Recorded data>

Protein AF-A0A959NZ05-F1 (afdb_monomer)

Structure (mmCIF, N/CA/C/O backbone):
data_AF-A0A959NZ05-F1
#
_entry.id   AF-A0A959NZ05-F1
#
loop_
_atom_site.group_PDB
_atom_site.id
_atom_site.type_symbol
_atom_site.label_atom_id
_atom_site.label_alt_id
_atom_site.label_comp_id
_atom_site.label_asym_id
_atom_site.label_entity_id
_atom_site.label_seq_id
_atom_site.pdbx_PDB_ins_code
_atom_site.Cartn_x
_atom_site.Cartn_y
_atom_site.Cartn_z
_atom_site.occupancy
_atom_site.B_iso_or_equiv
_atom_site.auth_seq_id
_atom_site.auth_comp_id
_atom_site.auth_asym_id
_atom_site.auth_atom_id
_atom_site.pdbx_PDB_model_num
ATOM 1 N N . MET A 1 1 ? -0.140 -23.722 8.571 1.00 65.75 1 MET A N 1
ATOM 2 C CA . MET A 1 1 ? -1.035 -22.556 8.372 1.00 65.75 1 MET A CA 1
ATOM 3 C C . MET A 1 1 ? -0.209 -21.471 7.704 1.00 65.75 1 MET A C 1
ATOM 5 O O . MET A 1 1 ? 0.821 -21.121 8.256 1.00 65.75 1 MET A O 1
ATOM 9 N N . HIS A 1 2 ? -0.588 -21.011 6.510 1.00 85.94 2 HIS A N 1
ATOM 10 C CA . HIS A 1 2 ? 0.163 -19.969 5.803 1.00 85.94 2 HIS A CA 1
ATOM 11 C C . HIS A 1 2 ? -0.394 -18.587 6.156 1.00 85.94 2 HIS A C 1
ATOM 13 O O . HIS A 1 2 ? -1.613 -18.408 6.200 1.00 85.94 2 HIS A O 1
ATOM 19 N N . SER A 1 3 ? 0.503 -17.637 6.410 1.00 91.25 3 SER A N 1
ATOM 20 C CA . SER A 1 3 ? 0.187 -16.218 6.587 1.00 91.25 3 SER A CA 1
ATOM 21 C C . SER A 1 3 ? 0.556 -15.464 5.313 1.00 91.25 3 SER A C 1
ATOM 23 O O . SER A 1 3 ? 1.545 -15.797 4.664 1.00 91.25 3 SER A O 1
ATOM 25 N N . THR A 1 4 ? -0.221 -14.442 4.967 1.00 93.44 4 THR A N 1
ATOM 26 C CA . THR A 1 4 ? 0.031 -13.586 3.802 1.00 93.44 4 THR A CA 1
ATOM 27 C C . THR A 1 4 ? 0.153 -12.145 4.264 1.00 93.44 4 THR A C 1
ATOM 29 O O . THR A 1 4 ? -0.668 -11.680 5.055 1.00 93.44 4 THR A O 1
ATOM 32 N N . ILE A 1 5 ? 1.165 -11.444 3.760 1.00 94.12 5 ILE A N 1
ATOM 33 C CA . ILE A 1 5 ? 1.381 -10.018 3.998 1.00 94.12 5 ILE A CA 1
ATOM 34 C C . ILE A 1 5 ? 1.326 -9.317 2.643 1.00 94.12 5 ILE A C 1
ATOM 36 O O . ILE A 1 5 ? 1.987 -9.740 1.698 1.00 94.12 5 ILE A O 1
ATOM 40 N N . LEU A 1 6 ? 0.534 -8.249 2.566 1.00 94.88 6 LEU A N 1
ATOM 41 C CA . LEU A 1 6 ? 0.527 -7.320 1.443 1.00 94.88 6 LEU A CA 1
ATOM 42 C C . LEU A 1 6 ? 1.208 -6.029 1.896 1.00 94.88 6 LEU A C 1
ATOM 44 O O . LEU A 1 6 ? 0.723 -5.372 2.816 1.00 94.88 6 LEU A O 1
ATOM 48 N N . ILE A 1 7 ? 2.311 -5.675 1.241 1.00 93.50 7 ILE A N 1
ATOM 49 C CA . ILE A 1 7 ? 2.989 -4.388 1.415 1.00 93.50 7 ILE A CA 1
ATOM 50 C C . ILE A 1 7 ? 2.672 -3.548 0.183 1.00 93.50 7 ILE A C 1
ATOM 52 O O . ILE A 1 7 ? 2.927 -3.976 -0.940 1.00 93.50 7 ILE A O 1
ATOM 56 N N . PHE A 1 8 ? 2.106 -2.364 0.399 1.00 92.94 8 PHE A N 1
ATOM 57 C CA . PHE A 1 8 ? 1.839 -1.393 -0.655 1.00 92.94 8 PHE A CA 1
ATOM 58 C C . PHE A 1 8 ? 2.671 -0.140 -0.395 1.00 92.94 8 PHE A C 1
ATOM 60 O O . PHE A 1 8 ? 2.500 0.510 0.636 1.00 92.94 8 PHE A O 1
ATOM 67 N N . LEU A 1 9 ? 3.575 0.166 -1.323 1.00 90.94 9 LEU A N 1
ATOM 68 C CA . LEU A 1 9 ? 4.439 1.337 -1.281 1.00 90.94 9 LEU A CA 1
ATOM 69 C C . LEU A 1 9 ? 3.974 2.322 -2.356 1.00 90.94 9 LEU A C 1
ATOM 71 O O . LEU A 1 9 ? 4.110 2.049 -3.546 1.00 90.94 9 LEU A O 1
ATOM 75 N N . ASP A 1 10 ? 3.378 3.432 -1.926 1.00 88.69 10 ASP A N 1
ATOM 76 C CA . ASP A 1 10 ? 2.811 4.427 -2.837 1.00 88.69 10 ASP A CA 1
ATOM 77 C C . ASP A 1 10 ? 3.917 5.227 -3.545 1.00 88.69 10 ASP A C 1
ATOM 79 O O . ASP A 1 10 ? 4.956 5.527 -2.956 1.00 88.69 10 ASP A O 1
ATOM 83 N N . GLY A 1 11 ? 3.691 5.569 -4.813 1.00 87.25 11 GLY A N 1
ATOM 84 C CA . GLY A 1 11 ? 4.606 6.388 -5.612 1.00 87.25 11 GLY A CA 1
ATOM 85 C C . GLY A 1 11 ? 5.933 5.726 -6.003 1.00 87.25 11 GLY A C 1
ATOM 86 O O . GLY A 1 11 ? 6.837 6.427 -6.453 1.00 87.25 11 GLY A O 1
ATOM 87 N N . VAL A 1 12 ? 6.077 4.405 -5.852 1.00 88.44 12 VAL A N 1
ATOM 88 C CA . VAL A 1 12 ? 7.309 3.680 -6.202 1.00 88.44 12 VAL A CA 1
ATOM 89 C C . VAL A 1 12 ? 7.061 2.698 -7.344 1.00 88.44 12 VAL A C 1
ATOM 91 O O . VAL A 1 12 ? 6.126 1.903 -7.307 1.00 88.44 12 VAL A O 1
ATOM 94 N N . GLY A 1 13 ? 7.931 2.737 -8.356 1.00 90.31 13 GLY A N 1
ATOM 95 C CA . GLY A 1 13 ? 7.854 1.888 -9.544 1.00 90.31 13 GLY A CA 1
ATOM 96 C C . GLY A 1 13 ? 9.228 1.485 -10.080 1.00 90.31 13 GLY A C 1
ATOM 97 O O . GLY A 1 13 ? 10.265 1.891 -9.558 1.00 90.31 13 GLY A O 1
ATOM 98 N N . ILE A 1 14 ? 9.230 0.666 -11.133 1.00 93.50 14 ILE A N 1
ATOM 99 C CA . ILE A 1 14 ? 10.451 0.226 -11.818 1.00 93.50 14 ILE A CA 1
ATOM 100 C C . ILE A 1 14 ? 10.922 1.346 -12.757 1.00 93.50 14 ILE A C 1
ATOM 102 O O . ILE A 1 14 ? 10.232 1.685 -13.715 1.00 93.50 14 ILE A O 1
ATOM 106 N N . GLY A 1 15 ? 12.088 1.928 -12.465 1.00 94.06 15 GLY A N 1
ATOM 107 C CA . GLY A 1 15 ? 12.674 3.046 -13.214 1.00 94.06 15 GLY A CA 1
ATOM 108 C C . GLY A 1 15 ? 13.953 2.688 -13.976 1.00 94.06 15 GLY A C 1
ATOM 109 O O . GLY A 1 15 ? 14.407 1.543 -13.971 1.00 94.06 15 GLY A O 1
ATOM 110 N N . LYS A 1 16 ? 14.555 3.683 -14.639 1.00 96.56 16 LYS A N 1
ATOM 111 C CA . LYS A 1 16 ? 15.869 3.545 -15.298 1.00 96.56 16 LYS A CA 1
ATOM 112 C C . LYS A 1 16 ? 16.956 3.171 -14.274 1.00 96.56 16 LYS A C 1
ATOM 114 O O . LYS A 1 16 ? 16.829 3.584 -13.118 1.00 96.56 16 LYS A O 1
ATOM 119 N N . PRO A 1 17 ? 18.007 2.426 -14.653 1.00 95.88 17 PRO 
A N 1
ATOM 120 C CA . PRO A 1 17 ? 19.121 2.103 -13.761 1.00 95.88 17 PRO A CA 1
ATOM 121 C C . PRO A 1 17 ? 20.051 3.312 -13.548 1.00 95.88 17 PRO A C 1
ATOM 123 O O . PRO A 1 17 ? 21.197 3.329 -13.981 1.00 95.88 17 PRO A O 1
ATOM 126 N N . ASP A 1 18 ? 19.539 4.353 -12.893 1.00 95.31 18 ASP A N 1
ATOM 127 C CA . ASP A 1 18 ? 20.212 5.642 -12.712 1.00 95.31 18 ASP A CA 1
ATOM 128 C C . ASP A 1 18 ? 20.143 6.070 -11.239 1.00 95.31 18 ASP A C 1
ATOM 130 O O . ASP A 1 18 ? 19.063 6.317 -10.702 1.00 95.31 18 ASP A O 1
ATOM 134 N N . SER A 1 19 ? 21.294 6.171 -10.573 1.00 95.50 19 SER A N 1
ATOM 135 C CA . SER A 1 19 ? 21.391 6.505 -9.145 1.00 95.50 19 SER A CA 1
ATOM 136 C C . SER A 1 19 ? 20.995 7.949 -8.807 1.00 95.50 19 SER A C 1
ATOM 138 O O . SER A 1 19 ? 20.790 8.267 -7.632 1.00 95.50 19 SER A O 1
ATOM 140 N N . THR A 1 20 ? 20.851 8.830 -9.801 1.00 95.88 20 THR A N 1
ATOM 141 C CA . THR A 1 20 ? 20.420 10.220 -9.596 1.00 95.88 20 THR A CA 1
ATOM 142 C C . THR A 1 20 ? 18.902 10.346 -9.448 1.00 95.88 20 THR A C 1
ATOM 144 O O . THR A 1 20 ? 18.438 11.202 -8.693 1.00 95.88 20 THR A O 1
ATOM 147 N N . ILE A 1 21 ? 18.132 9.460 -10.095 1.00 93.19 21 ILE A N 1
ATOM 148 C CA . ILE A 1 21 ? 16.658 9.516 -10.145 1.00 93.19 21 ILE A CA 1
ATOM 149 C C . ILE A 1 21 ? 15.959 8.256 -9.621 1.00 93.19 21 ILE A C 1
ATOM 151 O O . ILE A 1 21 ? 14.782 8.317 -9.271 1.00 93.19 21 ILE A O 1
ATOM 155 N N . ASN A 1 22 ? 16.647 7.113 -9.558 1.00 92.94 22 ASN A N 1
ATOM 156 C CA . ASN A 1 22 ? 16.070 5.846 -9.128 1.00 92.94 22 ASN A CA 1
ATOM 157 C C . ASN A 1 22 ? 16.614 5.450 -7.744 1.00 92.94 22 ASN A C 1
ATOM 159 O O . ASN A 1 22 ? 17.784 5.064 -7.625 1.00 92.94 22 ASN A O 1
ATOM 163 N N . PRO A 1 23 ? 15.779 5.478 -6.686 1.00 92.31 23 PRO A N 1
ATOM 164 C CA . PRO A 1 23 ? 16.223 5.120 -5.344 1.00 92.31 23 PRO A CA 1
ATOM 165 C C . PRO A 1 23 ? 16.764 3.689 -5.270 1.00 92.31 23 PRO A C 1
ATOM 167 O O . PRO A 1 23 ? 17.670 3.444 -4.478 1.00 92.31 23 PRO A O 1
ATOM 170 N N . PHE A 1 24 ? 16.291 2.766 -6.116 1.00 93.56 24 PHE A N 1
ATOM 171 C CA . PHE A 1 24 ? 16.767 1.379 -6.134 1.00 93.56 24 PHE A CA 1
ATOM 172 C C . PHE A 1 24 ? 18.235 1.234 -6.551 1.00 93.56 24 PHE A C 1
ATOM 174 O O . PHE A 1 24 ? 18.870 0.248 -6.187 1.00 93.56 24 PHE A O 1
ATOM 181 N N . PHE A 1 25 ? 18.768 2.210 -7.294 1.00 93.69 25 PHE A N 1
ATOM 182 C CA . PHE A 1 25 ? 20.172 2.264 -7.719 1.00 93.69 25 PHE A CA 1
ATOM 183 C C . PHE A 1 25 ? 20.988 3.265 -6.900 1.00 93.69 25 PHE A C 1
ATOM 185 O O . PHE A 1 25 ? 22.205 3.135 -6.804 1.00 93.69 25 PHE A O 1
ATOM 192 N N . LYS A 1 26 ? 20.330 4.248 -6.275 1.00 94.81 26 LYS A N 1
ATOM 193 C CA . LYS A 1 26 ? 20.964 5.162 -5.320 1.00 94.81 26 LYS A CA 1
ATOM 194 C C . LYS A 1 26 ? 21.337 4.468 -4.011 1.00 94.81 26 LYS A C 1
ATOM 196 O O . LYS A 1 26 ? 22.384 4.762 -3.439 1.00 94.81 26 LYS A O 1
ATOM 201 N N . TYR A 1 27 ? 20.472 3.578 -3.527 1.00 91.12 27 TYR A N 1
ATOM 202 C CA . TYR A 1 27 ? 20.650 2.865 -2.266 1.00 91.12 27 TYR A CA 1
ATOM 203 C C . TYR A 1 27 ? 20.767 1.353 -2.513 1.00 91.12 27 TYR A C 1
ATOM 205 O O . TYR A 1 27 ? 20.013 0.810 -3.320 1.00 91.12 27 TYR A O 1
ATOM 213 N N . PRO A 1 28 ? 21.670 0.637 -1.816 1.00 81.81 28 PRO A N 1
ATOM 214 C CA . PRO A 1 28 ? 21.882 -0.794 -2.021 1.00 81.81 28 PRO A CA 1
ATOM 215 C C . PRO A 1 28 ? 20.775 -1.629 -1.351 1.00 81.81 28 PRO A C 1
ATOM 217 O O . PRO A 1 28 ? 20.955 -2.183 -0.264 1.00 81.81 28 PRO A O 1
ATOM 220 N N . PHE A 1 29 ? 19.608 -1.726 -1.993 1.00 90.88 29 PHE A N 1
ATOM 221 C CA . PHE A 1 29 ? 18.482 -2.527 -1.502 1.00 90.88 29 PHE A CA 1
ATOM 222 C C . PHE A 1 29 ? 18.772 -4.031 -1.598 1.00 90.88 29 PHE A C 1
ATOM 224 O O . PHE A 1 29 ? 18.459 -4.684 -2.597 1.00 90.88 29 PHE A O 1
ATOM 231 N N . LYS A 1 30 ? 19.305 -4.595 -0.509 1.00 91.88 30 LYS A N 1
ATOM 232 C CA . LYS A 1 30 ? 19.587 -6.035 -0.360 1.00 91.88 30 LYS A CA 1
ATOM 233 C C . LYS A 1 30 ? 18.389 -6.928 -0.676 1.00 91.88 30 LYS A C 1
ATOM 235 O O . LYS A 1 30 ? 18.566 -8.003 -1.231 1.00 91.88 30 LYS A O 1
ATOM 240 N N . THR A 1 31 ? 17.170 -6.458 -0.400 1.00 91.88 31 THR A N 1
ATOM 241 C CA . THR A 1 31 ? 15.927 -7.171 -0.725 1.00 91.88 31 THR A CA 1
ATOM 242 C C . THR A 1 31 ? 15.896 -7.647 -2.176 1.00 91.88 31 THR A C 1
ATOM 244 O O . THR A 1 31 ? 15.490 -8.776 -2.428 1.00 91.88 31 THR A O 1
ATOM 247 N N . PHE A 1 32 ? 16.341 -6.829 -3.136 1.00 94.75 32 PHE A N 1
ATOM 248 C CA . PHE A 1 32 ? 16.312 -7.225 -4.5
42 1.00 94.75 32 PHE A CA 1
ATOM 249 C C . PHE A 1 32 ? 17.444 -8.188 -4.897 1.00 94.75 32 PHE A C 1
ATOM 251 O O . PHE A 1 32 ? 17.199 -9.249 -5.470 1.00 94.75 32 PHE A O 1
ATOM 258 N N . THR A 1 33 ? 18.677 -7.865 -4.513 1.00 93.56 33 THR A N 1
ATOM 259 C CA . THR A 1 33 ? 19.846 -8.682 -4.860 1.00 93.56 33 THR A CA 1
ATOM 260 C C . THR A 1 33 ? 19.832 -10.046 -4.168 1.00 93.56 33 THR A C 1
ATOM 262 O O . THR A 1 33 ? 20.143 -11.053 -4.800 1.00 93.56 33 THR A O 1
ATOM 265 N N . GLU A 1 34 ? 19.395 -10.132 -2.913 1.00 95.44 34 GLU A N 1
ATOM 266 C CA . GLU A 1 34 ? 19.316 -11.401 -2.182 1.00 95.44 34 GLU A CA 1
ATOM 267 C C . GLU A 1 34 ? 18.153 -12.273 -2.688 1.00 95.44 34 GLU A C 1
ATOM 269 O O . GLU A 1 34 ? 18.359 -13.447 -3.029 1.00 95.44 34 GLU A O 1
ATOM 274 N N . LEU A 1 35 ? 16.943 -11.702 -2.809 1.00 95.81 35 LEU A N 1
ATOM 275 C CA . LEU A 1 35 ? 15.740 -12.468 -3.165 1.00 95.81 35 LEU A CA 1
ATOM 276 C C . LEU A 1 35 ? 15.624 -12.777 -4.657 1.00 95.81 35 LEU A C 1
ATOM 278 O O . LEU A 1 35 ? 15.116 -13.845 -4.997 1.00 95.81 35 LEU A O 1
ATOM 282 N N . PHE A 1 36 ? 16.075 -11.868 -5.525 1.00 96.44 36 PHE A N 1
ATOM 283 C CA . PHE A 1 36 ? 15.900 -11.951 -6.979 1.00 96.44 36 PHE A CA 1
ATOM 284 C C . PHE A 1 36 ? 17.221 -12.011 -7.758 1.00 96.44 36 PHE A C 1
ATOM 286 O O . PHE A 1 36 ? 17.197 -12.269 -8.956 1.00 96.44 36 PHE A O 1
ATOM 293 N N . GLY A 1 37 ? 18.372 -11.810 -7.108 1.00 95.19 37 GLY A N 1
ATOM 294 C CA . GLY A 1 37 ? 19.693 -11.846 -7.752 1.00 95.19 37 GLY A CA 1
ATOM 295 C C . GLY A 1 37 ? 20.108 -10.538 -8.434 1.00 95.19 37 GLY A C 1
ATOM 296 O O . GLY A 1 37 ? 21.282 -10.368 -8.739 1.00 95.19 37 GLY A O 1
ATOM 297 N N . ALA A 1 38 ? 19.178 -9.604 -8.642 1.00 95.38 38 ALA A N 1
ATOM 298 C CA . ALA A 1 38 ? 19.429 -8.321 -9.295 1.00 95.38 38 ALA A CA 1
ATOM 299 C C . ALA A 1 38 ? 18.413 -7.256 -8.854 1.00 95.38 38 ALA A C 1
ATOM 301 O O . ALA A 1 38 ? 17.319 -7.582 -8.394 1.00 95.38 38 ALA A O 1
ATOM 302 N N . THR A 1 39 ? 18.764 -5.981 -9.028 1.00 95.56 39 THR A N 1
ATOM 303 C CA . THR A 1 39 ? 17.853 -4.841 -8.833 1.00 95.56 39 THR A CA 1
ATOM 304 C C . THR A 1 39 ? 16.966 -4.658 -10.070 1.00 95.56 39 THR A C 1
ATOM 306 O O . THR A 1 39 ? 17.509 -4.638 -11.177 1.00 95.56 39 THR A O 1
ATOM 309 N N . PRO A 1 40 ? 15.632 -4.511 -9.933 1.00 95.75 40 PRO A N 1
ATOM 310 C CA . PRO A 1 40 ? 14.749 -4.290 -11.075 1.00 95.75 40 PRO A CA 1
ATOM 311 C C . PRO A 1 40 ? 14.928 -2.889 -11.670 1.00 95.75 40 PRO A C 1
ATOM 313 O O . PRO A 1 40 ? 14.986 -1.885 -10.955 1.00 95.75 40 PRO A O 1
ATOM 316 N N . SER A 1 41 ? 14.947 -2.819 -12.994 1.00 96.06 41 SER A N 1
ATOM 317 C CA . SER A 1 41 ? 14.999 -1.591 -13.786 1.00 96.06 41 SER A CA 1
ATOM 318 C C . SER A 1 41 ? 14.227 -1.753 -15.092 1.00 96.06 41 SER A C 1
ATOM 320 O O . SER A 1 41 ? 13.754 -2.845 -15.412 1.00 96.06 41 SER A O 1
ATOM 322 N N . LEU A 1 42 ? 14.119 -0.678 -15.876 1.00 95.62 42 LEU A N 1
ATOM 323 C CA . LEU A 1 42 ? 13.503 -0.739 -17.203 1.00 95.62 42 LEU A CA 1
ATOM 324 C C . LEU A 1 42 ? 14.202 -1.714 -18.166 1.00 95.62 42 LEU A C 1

Work order> Return exactly the lines above from the line that has "ATOM 193 C CA" through the line that has "ATOM 232 C CA", inclusive, and nothing else.

Exercise answer>
ATOM 193 C CA . LYS A 1 26 ? 20.964 5.162 -5.320 1.00 94.81 26 LYS A CA 1
ATOM 194 C C . LYS A 1 26 ? 21.337 4.468 -4.011 1.00 94.81 26 LYS A C 1
ATOM 196 O O . LYS A 1 26 ? 22.384 4.762 -3.439 1.00 94.81 26 LYS A O 1
ATOM 201 N N . TYR A 1 27 ? 20.472 3.578 -3.527 1.00 91.12 27 TYR A N 1
ATOM 202 C CA . TYR A 1 27 ? 20.650 2.865 -2.266 1.00 91.12 27 TYR A CA 1
ATOM 203 C C . TYR A 1 27 ? 20.767 1.353 -2.513 1.00 91.12 27 TYR A C 1
ATOM 205 O O . TYR A 1 27 ? 20.013 0.810 -3.320 1.00 91.12 27 TYR A O 1
ATOM 213 N N . PRO A 1 28 ? 21.670 0.637 -1.816 1.00 81.81 28 PRO A N 1
ATOM 214 C CA . PRO A 1 28 ? 21.882 -0.794 -2.021 1.00 81.81 28 PRO A CA 1
ATOM 215 C C . PRO A 1 28 ? 20.775 -1.629 -1.351 1.00 81.81 28 PRO A C 1
ATOM 217 O O . PRO A 1 28 ? 20.955 -2.183 -0.264 1.00 81.81 28 PRO A O 1
ATOM 220 N N . PHE A 1 29 ? 19.608 -1.726 -1.993 1.00 90.88 29 PHE A N 1
ATOM 221 C CA . PHE A 1 29 ? 18.482 -2.527 -1.502 1.00 90.88 29 PHE A CA 1
ATOM 222 C C . PHE A 1 29 ? 18.772 -4.031 -1.598 1.00 90.88 29 PHE A C 1
ATOM 224 O O . PHE A 1 29 ? 18.459 -4.684 -2.597 1.00 90.88 29 PHE A O 1
ATOM 231 N N . LYS A 1 30 ? 19.305 -4.595 -0.509 1.00 91.88 30 LYS A N 1
ATOM 232 C CA . LYS A 1 30 ? 19.587 -6.035 -0.360 1.00 91.88 30 LYS A CA 1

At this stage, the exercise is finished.